3, real-time processing aspects: On the one hand to pay attention to the data source (KAFKA) topic need more than partition, and the data to hash evenly, so that spark streaming recevier can be multiple parallel, and balanced consumption of data. With spark streaming, you need to troubleshoot more of the Dstream operations in spark history and then optimize them. On the other hand, we also made a real-time monitoring system to monitor processing conditions such as inflow, outflow data speed and so on. By monitoring the system alarm, it is convenient to operation the spark streaming real-time processing program. This small monitoring system mainly uses the Influxdb+grafana and so on realizes.

4, our test network often appear can not find third-party jar case, if is with CDH classmate General will encounter, is in CDH 5.4 beginning, CDH technical support staff said they removed the hbase and other jars, they know those jars do not need to be coupled in their own classpath, This situation can be added by Spark.executor.extraClassPath way.

5, some new people will encounter confusion transform and action, do not understand transform is lazy, need action trigger, and two action before and after the call effect may be different.

6, we use the process, the need to re-use the RDD, must do the cache, performance improvement will be obvious.
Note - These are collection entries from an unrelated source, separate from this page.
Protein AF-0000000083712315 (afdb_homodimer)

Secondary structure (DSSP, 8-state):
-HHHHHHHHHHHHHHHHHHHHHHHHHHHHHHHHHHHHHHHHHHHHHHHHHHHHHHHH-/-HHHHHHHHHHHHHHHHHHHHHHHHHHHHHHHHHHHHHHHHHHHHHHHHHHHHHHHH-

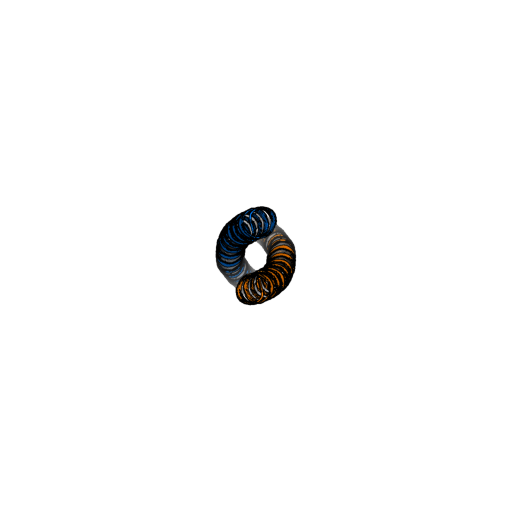pLDDT: mean 94.4, std 7.74, range [72.44, 98.94]

Structure (mmCIF, N/CA/C/O backbone):
data_AF-0000000083712315-model_v1
#
loop_
_entity.id
_entity.type
_entity.pdbx_description
1 polymer 'Uncharacterized protein'
#
loop_
_atom_site.group_PDB
_atom_site.id
_atom_site.type_symbol
_atom_site.label_atom_id
_atom_site.label_alt_id
_atom_site.label_comp_id
_atom_site.label_asym_id
_atom_site.label_entity_id
_atom_site.label_seq_id
_atom_site.pdbx_PDB_ins_code
_atom_site.Cartn_x
_atom_site.Cartn_y
_atom_site.Cartn_z
_atom_site.occupancy
_atom_site.B_iso_or_equiv
_atom_site.auth_seq_id
_atom_site.auth_comp_id
_atom_site.auth_asym_id
_atom_site.auth_atom_id
_atom_site.pdbx_PDB_model_num
ATOM 1 N N . ALA A 1 1 ? 4.273 37.688 25.953 1 72.44 1 ALA A N 1
ATOM 2 C CA . ALA A 1 1 ? 3.205 36.688 25.938 1 72.44 1 ALA A CA 1
ATOM 3 C C . ALA A 1 1 ? 2.721 36.438 24.516 1 72.44 1 ALA A C 1
ATOM 5 O O . ALA A 1 1 ? 2.713 35.281 24.062 1 72.44 1 ALA A O 1
ATOM 6 N N . ALA A 1 2 ? 2.484 37.469 23.719 1 74.75 2 ALA A N 1
ATOM 7 C CA . ALA A 1 2 ? 1.979 37.344 22.344 1 74.75 2 ALA A CA 1
ATOM 8 C C . ALA A 1 2 ? 3.041 36.781 21.422 1 74.75 2 ALA A C 1
ATOM 10 O O . ALA A 1 2 ? 2.738 35.938 20.562 1 74.75 2 ALA A O 1
ATOM 11 N N . PHE A 1 3 ? 4.238 37.062 21.703 1 75.31 3 PHE A N 1
ATOM 12 C CA . PHE A 1 3 ? 5.336 36.594 20.859 1 75.31 3 PHE A CA 1
ATOM 13 C C . PHE A 1 3 ? 5.582 35.125 21.047 1 75.31 3 PHE A C 1
ATOM 15 O O . PHE A 1 3 ? 5.82 34.375 20.078 1 75.31 3 PHE A O 1
ATOM 22 N N . ASP A 1 4 ? 5.488 34.562 22.25 1 78.19 4 ASP A N 1
ATOM 23 C CA . ASP A 1 4 ? 5.656 33.156 22.578 1 78.19 4 ASP A CA 1
ATOM 24 C C . ASP A 1 4 ? 4.547 32.312 21.953 1 78.19 4 ASP A C 1
ATOM 26 O O . ASP A 1 4 ? 4.801 31.219 21.453 1 78.19 4 ASP A O 1
ATOM 30 N N . ASP A 1 5 ? 3.441 32.906 21.906 1 77.44 5 ASP A N 1
ATOM 31 C CA . ASP A 1 5 ? 2.303 32.219 21.297 1 77.44 5 ASP A CA 1
ATOM 32 C C . ASP A 1 5 ? 2.498 32.094 19.781 1 77.44 5 ASP A C 1
ATOM 34 O O . ASP A 1 5 ? 2.244 31.031 19.219 1 77.44 5 ASP A O 1
ATOM 38 N N . TYR A 1 6 ? 2.967 33.156 19.297 1 74.56 6 TYR A N 1
ATOM 39 C CA . TYR A 1 6 ? 3.23 33.188 17.875 1 74.56 6 TYR A CA 1
ATOM 40 C C . TYR A 1 6 ? 4.301 32.156 17.5 1 74.56 6 TYR A C 1
ATOM 42 O O . TYR A 1 6 ? 4.141 31.391 16.547 1 74.56 6 TYR A O 1
ATOM 50 N N . LYS A 1 7 ? 5.336 32.062 18.281 1 80.44 7 LYS A N 1
ATOM 51 C CA . LYS A 1 7 ? 6.43 31.125 18.062 1 80.44 7 LYS A CA 1
ATOM 52 C C . LYS A 1 7 ? 5.938 29.688 18.188 1 80.44 7 LYS A C 1
ATOM 54 O O . LYS A 1 7 ? 6.301 28.828 17.375 1 80.44 7 LYS A O 1
ATOM 59 N N . ASN A 1 8 ? 5.16 29.453 19.062 1 82.56 8 ASN A N 1
ATOM 60 C CA . ASN A 1 8 ? 4.617 28.125 19.297 1 82.56 8 ASN A CA 1
ATOM 61 C C . ASN A 1 8 ? 3.715 27.672 18.141 1 82.56 8 ASN A C 1
ATOM 63 O O . ASN A 1 8 ? 3.779 26.531 17.719 1 82.56 8 ASN A O 1
ATOM 67 N N . LYS A 1 9 ? 2.982 28.578 17.703 1 82.62 9 LYS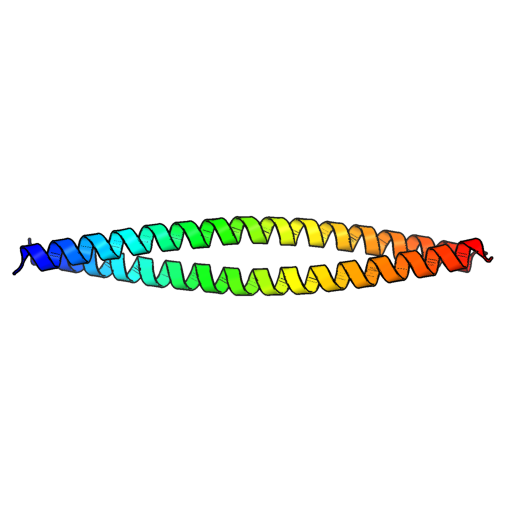 A N 1
ATOM 68 C CA . LYS A 1 9 ? 2.072 28.281 16.594 1 82.62 9 LYS A CA 1
ATOM 69 C C . LYS A 1 9 ? 2.842 28 15.312 1 82.62 9 LYS A C 1
ATOM 71 O O . LYS A 1 9 ? 2.473 27.125 14.531 1 82.62 9 LYS A O 1
ATOM 76 N N . TYR A 1 10 ? 3.811 28.75 15.109 1 83.69 10 TYR A N 1
ATOM 77 C CA . TYR A 1 10 ? 4.668 28.562 13.945 1 83.69 10 TYR A CA 1
ATOM 78 C C . TYR A 1 10 ? 5.391 27.219 14.016 1 83.69 10 TYR A C 1
ATOM 80 O O . TYR A 1 10 ? 5.477 26.5 13.016 1 83.69 10 TYR A O 1
ATOM 88 N N . ALA A 1 11 ? 5.859 26.859 15.133 1 88.56 11 ALA A N 1
ATOM 89 C CA . ALA A 1 11 ? 6.535 25.594 15.336 1 88.56 11 ALA A CA 1
ATOM 90 C C . ALA A 1 11 ? 5.59 24.422 15.07 1 88.56 11 ALA A C 1
ATOM 92 O O . ALA A 1 11 ? 5.973 23.438 14.43 1 88.56 11 ALA A O 1
ATOM 93 N N . LEU A 1 12 ? 4.387 24.516 15.586 1 92 12 LEU A N 1
ATOM 94 C CA . LEU A 1 12 ? 3.385 23.469 15.367 1 92 12 LEU A CA 1
ATOM 95 C C . LEU A 1 12 ? 3.061 23.328 13.883 1 92 12 LEU A C 1
ATOM 97 O O . LEU A 1 12 ? 2.939 22.219 13.375 1 92 12 LEU A O 1
ATOM 101 N N . GLN A 1 13 ? 2.889 24.422 13.289 1 92.06 13 GLN A N 1
ATOM 102 C CA . GLN A 1 13 ? 2.605 24.422 11.859 1 92.06 13 GLN A CA 1
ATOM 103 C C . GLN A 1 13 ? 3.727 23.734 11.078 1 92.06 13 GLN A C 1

A push spark practice teaches you to bypass the development of those "pits"

Contact Us

The content source of this page is from Internet, which doesn't represent Alibaba Cloud's opinion; products and services mentioned on that page don't have any relationship with Alibaba Cloud. If the content of the page makes you feel confusing, please write us an email, we will handle the problem within 5 days after receiving your email.
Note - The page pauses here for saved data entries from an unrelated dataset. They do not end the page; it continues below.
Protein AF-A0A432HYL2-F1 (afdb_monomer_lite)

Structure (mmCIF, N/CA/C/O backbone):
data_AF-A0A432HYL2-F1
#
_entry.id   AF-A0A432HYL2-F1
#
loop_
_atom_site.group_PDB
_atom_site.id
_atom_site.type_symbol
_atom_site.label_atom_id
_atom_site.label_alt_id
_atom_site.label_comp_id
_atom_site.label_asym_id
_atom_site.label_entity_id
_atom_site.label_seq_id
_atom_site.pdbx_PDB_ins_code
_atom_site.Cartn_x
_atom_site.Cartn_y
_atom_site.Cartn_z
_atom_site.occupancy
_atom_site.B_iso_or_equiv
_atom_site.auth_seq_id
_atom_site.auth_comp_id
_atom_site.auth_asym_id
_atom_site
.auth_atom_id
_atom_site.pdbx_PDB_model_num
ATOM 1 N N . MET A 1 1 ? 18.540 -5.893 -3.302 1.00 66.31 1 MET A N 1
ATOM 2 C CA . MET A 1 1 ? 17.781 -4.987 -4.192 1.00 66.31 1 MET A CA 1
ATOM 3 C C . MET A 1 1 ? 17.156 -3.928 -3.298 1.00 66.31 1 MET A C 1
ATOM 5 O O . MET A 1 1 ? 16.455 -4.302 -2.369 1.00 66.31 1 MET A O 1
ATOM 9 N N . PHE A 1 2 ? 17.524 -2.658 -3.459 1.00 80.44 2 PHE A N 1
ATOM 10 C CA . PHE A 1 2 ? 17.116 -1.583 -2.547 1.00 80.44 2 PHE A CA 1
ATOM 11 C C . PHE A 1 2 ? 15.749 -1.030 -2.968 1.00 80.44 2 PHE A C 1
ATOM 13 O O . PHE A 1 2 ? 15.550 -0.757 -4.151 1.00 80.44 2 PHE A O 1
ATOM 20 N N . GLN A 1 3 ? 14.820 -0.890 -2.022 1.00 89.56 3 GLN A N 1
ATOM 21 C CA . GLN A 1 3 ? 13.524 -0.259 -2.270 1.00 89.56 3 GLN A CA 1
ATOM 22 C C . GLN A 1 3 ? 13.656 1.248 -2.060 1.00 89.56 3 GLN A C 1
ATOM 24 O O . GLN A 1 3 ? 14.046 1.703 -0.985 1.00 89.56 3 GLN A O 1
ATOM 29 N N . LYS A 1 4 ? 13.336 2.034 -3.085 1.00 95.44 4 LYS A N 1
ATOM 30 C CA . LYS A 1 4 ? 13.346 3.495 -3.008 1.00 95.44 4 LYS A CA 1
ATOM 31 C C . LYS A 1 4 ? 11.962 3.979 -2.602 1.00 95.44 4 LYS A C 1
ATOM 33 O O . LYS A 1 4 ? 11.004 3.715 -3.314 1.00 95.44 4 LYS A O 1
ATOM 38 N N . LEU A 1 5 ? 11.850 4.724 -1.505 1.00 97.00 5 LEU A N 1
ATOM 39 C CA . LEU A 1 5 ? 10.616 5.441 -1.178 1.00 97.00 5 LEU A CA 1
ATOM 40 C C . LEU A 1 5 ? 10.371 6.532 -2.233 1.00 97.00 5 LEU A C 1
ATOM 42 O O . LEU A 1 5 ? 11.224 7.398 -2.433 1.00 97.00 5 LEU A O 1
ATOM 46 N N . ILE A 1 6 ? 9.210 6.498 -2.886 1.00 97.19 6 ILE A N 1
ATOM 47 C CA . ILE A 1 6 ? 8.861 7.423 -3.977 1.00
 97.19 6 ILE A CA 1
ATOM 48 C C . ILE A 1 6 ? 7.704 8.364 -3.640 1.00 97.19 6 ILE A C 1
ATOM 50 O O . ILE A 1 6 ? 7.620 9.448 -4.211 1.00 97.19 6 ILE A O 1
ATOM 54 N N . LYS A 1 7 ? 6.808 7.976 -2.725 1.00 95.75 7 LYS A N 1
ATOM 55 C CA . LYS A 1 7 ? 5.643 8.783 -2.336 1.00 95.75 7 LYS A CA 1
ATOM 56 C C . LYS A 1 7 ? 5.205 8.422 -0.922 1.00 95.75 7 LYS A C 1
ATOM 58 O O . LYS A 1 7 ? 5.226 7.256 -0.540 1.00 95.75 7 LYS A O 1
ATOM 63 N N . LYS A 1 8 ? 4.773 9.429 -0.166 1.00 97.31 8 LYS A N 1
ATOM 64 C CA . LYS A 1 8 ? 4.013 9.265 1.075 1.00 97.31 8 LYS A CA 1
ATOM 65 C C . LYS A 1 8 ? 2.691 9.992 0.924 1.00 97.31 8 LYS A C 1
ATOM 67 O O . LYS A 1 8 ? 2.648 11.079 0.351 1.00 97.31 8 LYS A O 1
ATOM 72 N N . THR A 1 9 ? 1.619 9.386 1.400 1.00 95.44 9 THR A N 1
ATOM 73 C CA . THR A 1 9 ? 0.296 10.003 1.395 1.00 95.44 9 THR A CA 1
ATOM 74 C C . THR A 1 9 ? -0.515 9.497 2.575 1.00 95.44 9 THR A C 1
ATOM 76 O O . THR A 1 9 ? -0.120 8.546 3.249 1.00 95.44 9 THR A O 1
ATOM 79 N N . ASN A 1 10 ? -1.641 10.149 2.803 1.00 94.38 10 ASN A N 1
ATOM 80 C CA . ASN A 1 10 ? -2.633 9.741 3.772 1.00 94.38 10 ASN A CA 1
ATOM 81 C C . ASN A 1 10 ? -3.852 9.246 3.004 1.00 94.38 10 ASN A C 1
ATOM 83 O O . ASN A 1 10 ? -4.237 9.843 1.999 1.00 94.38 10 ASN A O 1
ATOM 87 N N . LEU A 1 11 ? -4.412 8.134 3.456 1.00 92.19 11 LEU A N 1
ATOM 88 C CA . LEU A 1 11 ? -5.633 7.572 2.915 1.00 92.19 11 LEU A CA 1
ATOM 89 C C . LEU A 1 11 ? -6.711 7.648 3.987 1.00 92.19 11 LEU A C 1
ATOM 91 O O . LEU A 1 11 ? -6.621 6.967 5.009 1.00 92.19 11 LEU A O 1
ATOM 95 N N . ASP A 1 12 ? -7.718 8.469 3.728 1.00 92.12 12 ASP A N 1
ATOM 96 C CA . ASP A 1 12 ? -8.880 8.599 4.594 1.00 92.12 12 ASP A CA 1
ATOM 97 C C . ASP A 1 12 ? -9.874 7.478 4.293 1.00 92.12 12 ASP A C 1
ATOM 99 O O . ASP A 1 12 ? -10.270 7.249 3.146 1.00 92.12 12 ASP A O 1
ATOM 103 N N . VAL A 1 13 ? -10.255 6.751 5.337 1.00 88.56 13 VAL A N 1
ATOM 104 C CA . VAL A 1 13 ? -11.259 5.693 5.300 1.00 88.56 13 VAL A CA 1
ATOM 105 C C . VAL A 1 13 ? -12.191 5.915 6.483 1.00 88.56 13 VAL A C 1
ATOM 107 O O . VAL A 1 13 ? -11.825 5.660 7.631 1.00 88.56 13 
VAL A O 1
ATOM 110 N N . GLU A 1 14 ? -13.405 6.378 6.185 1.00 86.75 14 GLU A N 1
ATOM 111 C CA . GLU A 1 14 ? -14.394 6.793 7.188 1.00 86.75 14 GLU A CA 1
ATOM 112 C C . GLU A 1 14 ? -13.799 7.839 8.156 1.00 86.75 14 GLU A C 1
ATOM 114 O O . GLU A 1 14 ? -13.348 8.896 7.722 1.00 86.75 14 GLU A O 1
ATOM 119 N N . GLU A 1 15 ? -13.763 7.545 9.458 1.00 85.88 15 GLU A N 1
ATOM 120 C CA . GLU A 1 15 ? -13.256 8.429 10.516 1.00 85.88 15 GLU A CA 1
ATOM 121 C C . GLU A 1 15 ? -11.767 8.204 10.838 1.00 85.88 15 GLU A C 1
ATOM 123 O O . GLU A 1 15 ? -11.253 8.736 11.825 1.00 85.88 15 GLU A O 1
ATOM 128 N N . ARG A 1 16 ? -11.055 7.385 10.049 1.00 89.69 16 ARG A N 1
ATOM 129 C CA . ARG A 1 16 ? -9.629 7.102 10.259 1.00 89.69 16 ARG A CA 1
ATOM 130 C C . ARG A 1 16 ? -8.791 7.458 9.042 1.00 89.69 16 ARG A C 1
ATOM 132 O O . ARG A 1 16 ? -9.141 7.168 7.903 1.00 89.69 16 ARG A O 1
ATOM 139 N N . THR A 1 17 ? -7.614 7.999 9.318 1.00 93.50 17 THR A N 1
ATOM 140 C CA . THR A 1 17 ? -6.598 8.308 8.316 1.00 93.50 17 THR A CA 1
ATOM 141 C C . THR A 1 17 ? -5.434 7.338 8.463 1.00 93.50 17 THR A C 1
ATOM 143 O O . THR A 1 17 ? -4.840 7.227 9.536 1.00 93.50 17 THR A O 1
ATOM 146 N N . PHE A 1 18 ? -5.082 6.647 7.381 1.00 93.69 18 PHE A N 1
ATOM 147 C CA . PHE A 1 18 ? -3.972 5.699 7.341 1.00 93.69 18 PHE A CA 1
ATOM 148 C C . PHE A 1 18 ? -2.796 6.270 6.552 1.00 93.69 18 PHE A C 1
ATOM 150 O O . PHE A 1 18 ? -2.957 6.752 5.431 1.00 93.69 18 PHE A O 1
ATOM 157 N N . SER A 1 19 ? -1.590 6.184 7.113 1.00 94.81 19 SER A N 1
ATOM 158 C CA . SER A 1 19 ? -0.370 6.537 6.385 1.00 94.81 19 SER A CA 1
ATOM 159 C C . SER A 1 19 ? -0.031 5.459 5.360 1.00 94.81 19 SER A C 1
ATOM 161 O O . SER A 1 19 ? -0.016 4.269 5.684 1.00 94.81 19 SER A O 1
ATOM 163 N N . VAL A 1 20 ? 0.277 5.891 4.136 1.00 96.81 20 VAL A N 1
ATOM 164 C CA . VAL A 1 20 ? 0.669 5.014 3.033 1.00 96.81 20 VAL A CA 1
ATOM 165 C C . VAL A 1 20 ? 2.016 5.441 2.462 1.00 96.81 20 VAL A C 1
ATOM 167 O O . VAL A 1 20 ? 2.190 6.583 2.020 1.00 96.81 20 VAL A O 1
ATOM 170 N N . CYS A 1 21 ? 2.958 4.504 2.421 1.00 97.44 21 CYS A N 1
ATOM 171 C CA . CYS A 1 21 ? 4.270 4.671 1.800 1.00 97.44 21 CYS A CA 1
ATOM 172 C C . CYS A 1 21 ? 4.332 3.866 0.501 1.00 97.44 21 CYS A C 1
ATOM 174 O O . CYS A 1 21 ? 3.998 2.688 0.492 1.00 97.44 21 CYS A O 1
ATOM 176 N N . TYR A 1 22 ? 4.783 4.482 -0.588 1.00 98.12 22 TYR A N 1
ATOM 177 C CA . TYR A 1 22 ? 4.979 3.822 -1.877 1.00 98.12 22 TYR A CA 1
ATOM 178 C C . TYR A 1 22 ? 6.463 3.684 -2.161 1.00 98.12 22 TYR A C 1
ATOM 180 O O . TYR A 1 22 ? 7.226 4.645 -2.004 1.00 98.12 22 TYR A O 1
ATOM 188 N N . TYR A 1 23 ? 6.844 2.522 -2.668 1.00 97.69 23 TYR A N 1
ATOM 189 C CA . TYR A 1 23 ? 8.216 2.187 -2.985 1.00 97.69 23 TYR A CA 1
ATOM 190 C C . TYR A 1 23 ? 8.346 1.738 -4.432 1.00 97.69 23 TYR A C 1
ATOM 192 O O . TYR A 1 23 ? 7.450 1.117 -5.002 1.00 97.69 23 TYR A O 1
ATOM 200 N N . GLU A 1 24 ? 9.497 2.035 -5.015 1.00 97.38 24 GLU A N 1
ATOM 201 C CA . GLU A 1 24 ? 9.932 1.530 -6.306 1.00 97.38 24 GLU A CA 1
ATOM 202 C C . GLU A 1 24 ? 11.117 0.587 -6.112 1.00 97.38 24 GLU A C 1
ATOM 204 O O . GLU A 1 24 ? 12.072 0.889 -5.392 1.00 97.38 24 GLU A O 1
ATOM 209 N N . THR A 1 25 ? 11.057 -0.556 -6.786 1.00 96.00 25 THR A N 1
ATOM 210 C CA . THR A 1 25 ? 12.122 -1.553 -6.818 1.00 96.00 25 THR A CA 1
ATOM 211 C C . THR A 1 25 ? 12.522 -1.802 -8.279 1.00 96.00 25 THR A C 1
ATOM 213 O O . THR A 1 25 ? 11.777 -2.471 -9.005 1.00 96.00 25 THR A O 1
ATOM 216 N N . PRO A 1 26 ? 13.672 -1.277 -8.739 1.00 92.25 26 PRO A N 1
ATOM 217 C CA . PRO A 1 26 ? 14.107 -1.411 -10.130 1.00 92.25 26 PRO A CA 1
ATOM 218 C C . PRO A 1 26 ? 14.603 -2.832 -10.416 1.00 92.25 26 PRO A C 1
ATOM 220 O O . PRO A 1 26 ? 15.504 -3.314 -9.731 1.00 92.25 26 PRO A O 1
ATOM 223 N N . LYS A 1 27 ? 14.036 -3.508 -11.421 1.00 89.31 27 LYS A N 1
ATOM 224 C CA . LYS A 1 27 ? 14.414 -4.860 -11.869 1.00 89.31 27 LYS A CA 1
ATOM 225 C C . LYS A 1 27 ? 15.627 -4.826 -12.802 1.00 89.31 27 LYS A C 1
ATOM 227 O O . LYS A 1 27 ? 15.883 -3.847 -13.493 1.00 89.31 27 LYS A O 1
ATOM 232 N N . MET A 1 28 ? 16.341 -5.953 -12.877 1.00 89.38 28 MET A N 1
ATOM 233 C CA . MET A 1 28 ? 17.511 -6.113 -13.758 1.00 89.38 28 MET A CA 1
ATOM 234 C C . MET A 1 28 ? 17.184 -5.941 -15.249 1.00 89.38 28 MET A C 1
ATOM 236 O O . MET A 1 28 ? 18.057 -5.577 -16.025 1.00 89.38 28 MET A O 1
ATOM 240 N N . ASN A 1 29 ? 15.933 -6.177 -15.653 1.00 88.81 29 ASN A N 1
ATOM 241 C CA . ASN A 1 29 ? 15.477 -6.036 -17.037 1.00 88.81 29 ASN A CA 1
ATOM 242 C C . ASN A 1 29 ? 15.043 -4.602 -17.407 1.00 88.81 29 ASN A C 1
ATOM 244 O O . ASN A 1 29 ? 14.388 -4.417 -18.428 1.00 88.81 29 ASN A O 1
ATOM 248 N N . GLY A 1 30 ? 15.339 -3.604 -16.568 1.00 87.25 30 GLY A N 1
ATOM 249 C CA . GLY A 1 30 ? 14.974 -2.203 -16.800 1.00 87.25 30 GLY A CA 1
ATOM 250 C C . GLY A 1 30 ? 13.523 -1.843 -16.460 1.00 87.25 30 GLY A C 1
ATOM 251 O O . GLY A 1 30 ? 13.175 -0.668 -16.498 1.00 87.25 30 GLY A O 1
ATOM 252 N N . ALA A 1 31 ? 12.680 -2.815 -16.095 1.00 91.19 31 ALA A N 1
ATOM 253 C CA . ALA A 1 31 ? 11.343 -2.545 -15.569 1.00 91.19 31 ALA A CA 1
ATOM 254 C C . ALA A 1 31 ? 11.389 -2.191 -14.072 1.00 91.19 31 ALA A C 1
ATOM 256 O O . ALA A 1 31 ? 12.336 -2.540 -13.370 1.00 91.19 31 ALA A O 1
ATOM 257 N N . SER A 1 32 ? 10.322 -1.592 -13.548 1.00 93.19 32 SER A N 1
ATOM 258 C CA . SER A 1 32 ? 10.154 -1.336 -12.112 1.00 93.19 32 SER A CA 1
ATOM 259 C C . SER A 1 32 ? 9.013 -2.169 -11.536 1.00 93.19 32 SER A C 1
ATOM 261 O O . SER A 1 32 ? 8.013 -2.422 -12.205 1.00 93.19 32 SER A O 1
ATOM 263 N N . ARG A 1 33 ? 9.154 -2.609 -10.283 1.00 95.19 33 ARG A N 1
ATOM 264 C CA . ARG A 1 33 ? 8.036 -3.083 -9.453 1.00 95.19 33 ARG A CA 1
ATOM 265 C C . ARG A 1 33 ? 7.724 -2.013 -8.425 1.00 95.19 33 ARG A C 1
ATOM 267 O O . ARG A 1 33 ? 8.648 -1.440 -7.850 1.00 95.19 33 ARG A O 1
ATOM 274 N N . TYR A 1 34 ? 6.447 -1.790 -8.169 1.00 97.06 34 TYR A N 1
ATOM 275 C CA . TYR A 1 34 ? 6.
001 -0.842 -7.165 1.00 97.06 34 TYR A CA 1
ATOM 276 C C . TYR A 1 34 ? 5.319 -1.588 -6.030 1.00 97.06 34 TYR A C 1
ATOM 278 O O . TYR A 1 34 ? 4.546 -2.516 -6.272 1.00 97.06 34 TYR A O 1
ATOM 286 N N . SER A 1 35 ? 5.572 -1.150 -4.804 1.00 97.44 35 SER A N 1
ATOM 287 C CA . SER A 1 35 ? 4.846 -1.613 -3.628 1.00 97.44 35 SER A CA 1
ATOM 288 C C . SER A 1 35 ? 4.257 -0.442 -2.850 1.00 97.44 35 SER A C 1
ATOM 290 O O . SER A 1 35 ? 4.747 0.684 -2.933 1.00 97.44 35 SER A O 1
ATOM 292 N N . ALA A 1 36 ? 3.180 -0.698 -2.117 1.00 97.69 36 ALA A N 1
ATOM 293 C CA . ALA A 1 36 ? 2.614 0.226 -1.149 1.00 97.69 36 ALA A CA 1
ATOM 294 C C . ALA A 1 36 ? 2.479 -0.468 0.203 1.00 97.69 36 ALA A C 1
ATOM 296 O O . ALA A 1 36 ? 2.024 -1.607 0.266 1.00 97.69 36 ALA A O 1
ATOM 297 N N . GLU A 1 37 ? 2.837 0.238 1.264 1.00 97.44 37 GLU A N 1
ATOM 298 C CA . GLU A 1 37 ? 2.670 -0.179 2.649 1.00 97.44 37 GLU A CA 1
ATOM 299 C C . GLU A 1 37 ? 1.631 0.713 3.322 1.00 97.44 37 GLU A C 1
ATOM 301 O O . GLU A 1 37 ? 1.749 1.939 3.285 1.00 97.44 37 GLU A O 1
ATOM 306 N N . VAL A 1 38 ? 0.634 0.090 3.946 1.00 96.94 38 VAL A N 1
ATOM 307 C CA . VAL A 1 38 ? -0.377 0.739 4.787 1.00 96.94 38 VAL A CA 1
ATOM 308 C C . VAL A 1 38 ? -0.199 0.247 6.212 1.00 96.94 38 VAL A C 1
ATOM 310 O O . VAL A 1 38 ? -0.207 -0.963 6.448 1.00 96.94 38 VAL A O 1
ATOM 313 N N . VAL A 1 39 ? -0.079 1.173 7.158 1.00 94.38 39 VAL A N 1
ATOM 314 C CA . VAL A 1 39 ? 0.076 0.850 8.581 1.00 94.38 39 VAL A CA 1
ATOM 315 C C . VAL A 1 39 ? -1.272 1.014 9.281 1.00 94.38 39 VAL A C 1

If you find any instances of plagiarism from the community, please send an email to: info-contact@alibabacloud.com and provide relevant evidence. A staff member will contact you within 5 working days.

A Free Trial That Lets You Build Big!

Start building with 50+ products and up to 12 months usage for Elastic Compute Service

  • Sales Support

    1 on 1 presale consultation

  • After-Sales Support

    24/7 Technical Support 6 Free Tickets per Quarter Faster Response

  • Alibaba Cloud offers highly flexible support services tailored to meet your exact needs.